== Task material ==

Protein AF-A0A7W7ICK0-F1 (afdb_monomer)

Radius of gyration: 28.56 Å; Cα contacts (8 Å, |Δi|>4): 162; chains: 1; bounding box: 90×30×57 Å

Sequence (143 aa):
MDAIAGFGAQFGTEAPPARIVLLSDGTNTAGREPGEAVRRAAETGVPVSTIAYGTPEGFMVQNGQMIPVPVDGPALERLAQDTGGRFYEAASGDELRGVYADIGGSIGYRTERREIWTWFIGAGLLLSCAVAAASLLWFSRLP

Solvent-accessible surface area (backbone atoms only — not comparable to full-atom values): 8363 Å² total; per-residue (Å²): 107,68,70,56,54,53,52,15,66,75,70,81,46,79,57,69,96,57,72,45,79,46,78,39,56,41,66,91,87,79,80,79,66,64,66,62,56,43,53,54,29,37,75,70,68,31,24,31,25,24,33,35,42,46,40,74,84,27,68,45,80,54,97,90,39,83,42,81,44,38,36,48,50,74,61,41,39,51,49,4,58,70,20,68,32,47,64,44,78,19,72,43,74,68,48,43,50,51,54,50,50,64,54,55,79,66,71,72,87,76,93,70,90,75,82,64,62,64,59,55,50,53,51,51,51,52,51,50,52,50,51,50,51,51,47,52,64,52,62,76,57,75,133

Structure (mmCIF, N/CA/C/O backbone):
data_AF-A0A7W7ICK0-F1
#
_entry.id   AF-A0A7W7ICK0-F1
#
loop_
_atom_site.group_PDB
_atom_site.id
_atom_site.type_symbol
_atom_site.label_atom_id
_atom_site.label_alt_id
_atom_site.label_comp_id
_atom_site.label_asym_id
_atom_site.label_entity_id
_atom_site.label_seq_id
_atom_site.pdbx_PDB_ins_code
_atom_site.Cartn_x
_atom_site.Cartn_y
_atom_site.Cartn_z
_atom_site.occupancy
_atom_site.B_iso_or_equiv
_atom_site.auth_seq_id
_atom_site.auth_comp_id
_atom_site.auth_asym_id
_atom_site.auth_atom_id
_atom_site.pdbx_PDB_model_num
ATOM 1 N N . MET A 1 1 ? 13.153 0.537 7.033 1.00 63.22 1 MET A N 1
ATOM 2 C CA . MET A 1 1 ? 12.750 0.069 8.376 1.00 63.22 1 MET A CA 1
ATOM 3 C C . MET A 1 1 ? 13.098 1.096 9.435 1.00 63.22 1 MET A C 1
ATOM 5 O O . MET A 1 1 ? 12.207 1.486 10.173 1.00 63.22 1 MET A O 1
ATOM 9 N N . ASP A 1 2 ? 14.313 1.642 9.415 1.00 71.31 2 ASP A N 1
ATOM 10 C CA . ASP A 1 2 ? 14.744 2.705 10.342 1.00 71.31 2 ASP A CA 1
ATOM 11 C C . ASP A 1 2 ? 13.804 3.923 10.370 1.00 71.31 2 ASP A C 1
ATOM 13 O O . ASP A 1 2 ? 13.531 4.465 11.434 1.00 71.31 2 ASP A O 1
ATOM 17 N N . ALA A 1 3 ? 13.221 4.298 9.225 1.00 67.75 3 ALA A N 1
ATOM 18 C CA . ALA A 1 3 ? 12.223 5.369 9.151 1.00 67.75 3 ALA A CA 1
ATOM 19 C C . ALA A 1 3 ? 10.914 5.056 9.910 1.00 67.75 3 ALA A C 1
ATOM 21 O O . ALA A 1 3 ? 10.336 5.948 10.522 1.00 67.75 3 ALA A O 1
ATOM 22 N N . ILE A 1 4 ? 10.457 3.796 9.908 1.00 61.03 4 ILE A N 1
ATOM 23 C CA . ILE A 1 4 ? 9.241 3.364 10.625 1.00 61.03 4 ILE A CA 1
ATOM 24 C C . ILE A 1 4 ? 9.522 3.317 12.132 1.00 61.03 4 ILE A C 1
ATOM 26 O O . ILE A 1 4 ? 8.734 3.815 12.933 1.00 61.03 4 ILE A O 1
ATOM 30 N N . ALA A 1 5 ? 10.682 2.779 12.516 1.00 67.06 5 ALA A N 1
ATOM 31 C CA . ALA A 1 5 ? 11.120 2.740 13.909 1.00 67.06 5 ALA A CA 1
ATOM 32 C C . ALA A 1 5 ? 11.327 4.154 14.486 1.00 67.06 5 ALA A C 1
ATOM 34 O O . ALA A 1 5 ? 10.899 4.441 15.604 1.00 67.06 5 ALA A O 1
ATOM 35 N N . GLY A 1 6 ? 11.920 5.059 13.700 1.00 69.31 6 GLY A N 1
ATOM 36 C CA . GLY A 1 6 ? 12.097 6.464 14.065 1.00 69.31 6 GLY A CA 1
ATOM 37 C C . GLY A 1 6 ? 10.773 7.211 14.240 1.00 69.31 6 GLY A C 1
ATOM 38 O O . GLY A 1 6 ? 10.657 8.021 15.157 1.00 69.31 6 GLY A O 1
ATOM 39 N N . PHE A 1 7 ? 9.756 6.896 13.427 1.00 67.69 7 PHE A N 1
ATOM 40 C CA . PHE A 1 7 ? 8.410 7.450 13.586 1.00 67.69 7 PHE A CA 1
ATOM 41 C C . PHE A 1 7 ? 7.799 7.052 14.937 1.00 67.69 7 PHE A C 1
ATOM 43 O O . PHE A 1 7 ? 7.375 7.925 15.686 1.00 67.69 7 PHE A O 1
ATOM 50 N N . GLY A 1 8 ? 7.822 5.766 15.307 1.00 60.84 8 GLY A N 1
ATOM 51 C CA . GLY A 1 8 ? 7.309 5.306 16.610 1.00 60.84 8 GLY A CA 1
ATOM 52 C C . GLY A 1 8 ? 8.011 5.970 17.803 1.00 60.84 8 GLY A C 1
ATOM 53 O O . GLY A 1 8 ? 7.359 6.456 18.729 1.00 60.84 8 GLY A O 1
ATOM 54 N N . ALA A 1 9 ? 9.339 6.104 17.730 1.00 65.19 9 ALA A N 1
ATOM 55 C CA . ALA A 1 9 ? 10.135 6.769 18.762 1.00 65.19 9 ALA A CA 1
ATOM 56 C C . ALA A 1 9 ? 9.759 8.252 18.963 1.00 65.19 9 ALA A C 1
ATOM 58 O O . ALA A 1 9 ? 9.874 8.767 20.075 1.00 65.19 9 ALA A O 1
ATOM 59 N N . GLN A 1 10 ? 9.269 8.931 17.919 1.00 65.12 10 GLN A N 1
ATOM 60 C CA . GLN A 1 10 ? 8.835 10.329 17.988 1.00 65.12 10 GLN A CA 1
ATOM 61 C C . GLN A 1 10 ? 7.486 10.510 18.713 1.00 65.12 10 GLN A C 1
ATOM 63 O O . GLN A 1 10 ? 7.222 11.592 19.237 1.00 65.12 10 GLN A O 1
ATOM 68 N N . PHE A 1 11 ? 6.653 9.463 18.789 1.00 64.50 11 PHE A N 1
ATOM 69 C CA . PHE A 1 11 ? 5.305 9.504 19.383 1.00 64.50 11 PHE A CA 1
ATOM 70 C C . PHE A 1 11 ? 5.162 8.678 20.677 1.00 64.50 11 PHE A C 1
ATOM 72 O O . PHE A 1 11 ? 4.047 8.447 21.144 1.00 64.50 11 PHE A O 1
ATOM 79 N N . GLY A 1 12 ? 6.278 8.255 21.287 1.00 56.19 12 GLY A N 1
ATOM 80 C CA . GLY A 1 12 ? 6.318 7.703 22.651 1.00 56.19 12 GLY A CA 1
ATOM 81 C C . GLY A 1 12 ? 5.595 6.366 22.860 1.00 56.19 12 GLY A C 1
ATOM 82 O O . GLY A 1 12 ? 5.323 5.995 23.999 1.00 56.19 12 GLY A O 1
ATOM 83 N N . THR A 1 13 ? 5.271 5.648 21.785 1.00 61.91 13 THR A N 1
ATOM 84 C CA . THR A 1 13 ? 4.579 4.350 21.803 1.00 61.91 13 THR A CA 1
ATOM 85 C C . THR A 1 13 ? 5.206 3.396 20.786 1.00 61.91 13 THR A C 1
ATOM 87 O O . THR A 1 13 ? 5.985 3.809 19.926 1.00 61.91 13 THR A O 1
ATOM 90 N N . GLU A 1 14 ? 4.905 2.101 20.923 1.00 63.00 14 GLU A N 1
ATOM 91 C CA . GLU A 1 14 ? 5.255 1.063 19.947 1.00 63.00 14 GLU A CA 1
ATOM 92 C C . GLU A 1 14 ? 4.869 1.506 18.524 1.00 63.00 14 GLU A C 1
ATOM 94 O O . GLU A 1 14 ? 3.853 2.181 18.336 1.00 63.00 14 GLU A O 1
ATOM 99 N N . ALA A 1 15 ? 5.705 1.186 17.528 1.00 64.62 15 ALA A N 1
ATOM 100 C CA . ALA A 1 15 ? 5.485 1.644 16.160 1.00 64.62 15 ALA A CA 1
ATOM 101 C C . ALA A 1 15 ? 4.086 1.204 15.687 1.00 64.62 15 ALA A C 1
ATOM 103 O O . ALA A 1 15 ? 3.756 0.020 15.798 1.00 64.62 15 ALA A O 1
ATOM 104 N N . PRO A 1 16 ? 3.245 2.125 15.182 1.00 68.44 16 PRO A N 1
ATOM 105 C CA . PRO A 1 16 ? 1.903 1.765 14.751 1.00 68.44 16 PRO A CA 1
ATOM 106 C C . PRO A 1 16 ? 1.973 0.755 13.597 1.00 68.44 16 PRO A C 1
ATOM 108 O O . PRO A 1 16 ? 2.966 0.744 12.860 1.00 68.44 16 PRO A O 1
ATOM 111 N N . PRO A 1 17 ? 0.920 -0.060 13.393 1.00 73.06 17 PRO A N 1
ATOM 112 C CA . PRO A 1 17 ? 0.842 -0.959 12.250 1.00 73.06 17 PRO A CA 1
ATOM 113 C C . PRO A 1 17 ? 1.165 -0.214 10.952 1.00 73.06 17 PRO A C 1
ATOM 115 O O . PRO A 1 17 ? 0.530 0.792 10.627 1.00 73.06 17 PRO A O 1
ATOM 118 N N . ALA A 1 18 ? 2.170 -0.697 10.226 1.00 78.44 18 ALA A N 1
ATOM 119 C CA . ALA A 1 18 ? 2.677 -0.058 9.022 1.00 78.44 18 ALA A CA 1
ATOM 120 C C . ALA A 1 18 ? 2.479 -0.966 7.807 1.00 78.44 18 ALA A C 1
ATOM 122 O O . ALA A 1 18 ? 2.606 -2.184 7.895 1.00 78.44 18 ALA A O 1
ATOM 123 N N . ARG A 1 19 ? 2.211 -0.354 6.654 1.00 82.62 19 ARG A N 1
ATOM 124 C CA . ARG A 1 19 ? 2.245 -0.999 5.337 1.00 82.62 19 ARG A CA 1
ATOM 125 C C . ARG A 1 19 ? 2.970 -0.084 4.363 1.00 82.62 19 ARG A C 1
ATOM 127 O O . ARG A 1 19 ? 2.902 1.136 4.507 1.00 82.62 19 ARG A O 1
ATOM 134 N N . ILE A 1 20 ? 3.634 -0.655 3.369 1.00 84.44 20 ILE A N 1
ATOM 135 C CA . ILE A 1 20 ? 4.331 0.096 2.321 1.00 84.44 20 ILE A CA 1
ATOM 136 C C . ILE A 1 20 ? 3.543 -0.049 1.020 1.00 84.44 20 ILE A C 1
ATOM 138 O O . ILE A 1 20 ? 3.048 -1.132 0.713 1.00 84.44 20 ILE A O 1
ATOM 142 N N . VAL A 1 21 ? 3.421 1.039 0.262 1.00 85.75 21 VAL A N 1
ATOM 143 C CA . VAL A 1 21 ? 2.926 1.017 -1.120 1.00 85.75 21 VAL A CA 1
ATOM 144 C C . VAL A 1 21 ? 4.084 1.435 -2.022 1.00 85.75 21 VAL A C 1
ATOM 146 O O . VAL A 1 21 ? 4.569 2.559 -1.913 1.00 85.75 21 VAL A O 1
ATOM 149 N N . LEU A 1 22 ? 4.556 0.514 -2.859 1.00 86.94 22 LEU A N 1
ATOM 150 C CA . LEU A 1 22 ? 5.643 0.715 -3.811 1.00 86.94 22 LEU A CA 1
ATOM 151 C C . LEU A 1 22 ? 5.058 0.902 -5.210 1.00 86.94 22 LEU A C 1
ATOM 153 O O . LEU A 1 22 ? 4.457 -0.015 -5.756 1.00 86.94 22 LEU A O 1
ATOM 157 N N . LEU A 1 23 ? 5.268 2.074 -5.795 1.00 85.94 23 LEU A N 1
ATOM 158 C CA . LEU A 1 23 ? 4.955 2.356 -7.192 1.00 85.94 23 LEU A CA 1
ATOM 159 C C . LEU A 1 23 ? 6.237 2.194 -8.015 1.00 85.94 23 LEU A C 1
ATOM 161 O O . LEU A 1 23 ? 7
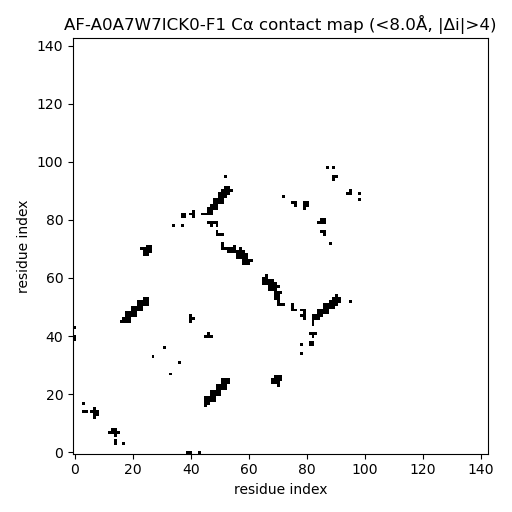.239 2.821 -7.673 1.00 85.94 23 LEU A O 1
ATOM 165 N N . SER A 1 24 ? 6.212 1.365 -9.061 1.00 83.12 24 SER A N 1
ATOM 166 C CA . SER A 1 24 ? 7.361 1.156 -9.952 1.00 83.12 24 SER A CA 1
ATOM 167 C C . SER A 1 24 ? 6.924 1.212 -11.412 1.00 83.12 24 SER A C 1
ATOM 169 O O . SER A 1 24 ? 5.960 0.551 -11.799 1.00 83.12 24 SER A O 1
ATOM 171 N N . ASP A 1 25 ? 7.643 1.993 -12.212 1.00 76.12 25 ASP A N 1
ATOM 172 C CA . ASP A 1 25 ? 7.430 2.192 -13.650 1.00 76.12 25 ASP A CA 1
ATOM 173 C C . ASP A 1 25 ? 8.352 1.330 -14.531 1.00 76.12 25 ASP A C 1
ATOM 175 O O . ASP A 1 25 ? 8.289 1.379 -15.756 1.00 76.12 25 ASP A O 1
ATOM 179 N N . GLY A 1 26 ? 9.194 0.500 -13.913 1.00 68.69 26 GLY A N 1
ATOM 180 C CA . GLY A 1 26 ? 10.135 -0.364 -14.615 1.00 68.69 26 GLY A CA 1
ATOM 181 C C . GLY A 1 26 ? 10.964 -1.238 -13.678 1.00 68.69 26 GLY A C 1
ATOM 182 O O . GLY A 1 26 ? 10.648 -1.406 -12.497 1.00 68.69 26 GLY A O 1
ATOM 183 N N . THR A 1 27 ? 12.037 -1.806 -14.227 1.00 64.12 27 THR A N 1
ATOM 184 C CA . THR A 1 27 ? 13.057 -2.573 -13.497 1.00 64.12 27 THR A CA 1
ATOM 185 C C . THR A 1 27 ? 13.957 -1.669 -12.652 1.00 64.12 27 THR A C 1
ATOM 187 O O . THR A 1 27 ? 14.231 -0.531 -13.030 1.00 64.12 27 THR A O 1
ATOM 190 N N . ASN A 1 28 ? 14.505 -2.189 -11.551 1.00 64.62 28 ASN A N 1
ATOM 191 C CA . ASN A 1 28 ? 15.471 -1.466 -10.721 1.00 64.62 28 ASN A CA 1
ATOM 192 C C . ASN A 1 28 ? 16.744 -1.107 -11.517 1.00 64.62 28 ASN A C 1
ATOM 194 O O . ASN A 1 28 ? 17.487 -1.997 -11.925 1.00 64.62 28 ASN A O 1
ATOM 198 N N . THR A 1 29 ? 17.015 0.184 -11.721 1.00 64.75 29 THR A N 1
ATOM 199 C CA . THR A 1 29 ? 18.177 0.663 -12.499 1.00 64.75 29 THR A CA 1
ATOM 200 C C . THR A 1 29 ? 19.347 1.135 -11.632 1.00 64.75 29 THR A C 1
ATOM 202 O O . THR A 1 29 ? 20.468 1.246 -12.128 1.00 64.75 29 THR A O 1
ATOM 205 N N . ALA A 1 30 ? 19.120 1.399 -10.340 1.00 60.84 30 ALA A N 1
ATOM 206 C CA . ALA A 1 30 ? 20.145 1.824 -9.389 1.00 60.84 30 ALA A CA 1
ATOM 207 C C . ALA A 1 30 ? 19.705 1.584 -7.933 1.00 60.84 30 ALA A C 1
ATOM 209 O O . ALA A 1 30 ? 18.532 1.713 -7.604 1.00 60.84 30 ALA A O 1
ATOM 210 N N . GLY A 1 31 ? 20.658 1.323 -7.031 1.00 65.44 31 GLY A N 1
ATOM 211 C CA . GLY A 1 31 ? 20.408 1.206 -5.589 1.00 65.44 31 GLY A CA 1
ATOM 212 C C . GLY A 1 31 ? 20.717 -0.177 -5.015 1.00 65.44 31 GLY A C 1
ATOM 213 O O . GLY A 1 31 ? 21.443 -0.964 -5.617 1.00 65.44 31 GLY A O 1
ATOM 214 N N . ARG A 1 32 ? 20.204 -0.452 -3.808 1.00 66.50 32 ARG A N 1
ATOM 215 C CA . ARG A 1 32 ? 20.323 -1.775 -3.172 1.00 66.50 32 ARG A CA 1
ATOM 216 C C . ARG A 1 32 ? 19.459 -2.792 -3.906 1.00 66.50 32 ARG A C 1
ATOM 218 O O . ARG A 1 32 ? 18.384 -2.452 -4.390 1.00 66.50 32 ARG A O 1
ATOM 225 N N . GLU A 1 33 ? 19.923 -4.036 -3.913 1.00 75.06 33 GLU A N 1
ATOM 226 C CA . GLU A 1 33 ? 19.163 -5.164 -4.439 1.00 75.06 33 GLU A CA 1
ATOM 227 C C . GLU A 1 33 ? 17.783 -5.248 -3.762 1.00 75.06 33 GLU A C 1
ATOM 229 O O . GLU A 1 33 ? 17.721 -5.336 -2.525 1.00 75.06 33 GLU A O 1
ATOM 234 N N . PRO A 1 34 ? 16.677 -5.236 -4.534 1.00 75.94 34 PRO A N 1
ATOM 235 C CA . PRO A 1 34 ? 15.324 -5.267 -3.990 1.00 75.94 34 PRO A CA 1
ATOM 236 C C . PRO A 1 34 ? 15.113 -6.433 -3.022 1.00 75.94 34 PRO A C 1
ATOM 238 O O . PRO A 1 34 ? 14.497 -6.250 -1.975 1.00 75.94 34 PRO A O 1
ATOM 241 N N . GLY A 1 35 ? 15.711 -7.598 -3.298 1.00 78.81 35 GLY A N 1
ATOM 242 C CA . GLY A 1 35 ? 15.567 -8.801 -2.473 1.00 78.81 35 GLY A CA 1
ATOM 243 C C . GLY A 1 35 ? 15.988 -8.631 -1.006 1.00 78.81 35 GLY A C 1
ATOM 244 O O . GLY A 1 35 ? 15.346 -9.192 -0.118 1.00 78.81 35 GLY A O 1
ATOM 245 N N . GLU A 1 36 ? 17.012 -7.820 -0.704 1.00 80.50 36 GLU A N 1
ATOM 246 C CA . GLU A 1 36 ? 17.386 -7.559 0.696 1.00 80.50 36 GLU A CA 1
ATOM 247 C C . GLU A 1 36 ? 16.300 -6.738 1.410 1.00 80.50 36 GLU A C 1
ATOM 249 O O . GLU A 1 36 ? 15.972 -7.001 2.569 1.00 80.50 36 GLU A O 1
ATOM 254 N N . ALA A 1 37 ? 15.715 -5.761 0.712 1.00 77.94 37 ALA A N 1
ATOM 255 C CA . ALA A 1 37 ? 14.654 -4.916 1.247 1.00 77.94 37 ALA A CA 1
ATOM 256 C C . ALA A 1 37 ? 13.356 -5.705 1.479 1.00 77.94 37 ALA A C 1
ATOM 258 O O . ALA A 1 37 ? 12.711 -5.504 2.509 1.00 77.94 37 ALA A O 1
ATOM 259 N N . VAL A 1 38 ? 13.023 -6.633 0.574 1.00 84.06 38 VAL A N 1
ATOM 260 C CA . VAL A 1 38 ? 11.890 -7.567 0.707 1.00 84.06 38 VAL A CA 1
ATOM 261 C C . VAL A 1 38 ? 12.037 -8.409 1.961 1.00 84.06 38 VAL A C 1
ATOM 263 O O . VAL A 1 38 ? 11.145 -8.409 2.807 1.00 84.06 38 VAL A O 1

===

Assignment
The lines needed run from the first line of the data through the line containing "ATOM 10 C CA"; give them again exactly and nothing else.

Written reply
Protein AF-A0A7W7ICK0-F1 (afdb_monomer)

Radius of gyration: 28.56 Å; Cα contacts (8 Å, |Δi|>4): 162; chains: 1; bounding box: 90×30×57 Å

Sequence (143 aa):
MDAIAGFGAQFGTEAPPARIVLLSDGTNTAGREPGEAVRRAAETGVPVSTIAYGTPEGFMVQNGQMIPVPVDGPALERLAQDTGGRFYEAASGDELRGVYADIGGSIGYRTERREIWTWFIGAGLLLSCAVAAASLLWFSRLP

Solvent-accessible surface area (backbone atoms only — not comparable to full-atom values): 8363 Å² total; per-residue (Å²): 107,68,70,56,54,53,52,15,66,75,70,81,46,79,57,69,96,57,72,45,79,46,78,39,56,41,66,91,87,79,80,79,66,64,66,62,56,43,53,54,29,37,75,70,68,31,24,31,25,24,33,35,42,46,40,74,84,27,68,45,80,54,97,90,39,83,42,81,44,38,36,48,50,74,61,41,39,51,49,4,58,70,20,68,32,47,64,44,78,19,72,43,74,68,48,43,50,51,54,50,50,64,54,55,79,66,71,72,87,76,93,70,90,75,82,64,62,64,59,55,50,53,51,51,51,52,51,50,52,50,51,50,51,51,47,52,64,52,62,76,57,75,133

Structure (mmCIF, N/CA/C/O backbone):
data_AF-A0A7W7ICK0-F1
#
_entry.id   AF-A0A7W7ICK0-F1
#
loop_
_atom_site.group_PDB
_atom_site.id
_atom_site.type_symbol
_atom_site.label_atom_id
_atom_site.label_alt_id
_atom_site.label_comp_id
_atom_site.label_asym_id
_atom_site.label_entity_id
_atom_site.label_seq_id
_atom_site.pdbx_PDB_ins_code
_atom_site.Cartn_x
_atom_site.Cartn_y
_atom_site.Cartn_z
_atom_site.occupancy
_atom_site.B_iso_or_equiv
_atom_site.auth_seq_id
_atom_site.auth_comp_id
_atom_site.auth_asym_id
_atom_site.auth_atom_id
_atom_site.pdbx_PDB_model_num
ATOM 1 N N . MET A 1 1 ? 13.153 0.537 7.033 1.00 63.22 1 MET A N 1
ATOM 2 C CA . MET A 1 1 ? 12.750 0.069 8.376 1.00 63.22 1 MET A CA 1
ATOM 3 C C . MET A 1 1 ? 13.098 1.096 9.435 1.00 63.22 1 MET A C 1
ATOM 5 O O . MET A 1 1 ? 12.207 1.486 10.173 1.00 63.22 1 MET A O 1
ATOM 9 N N . ASP A 1 2 ? 14.313 1.642 9.415 1.00 71.31 2 ASP A N 1
ATOM 10 C CA . ASP A 1 2 ? 14.744 2.705 10.342 1.00 71.31 2 ASP A CA 1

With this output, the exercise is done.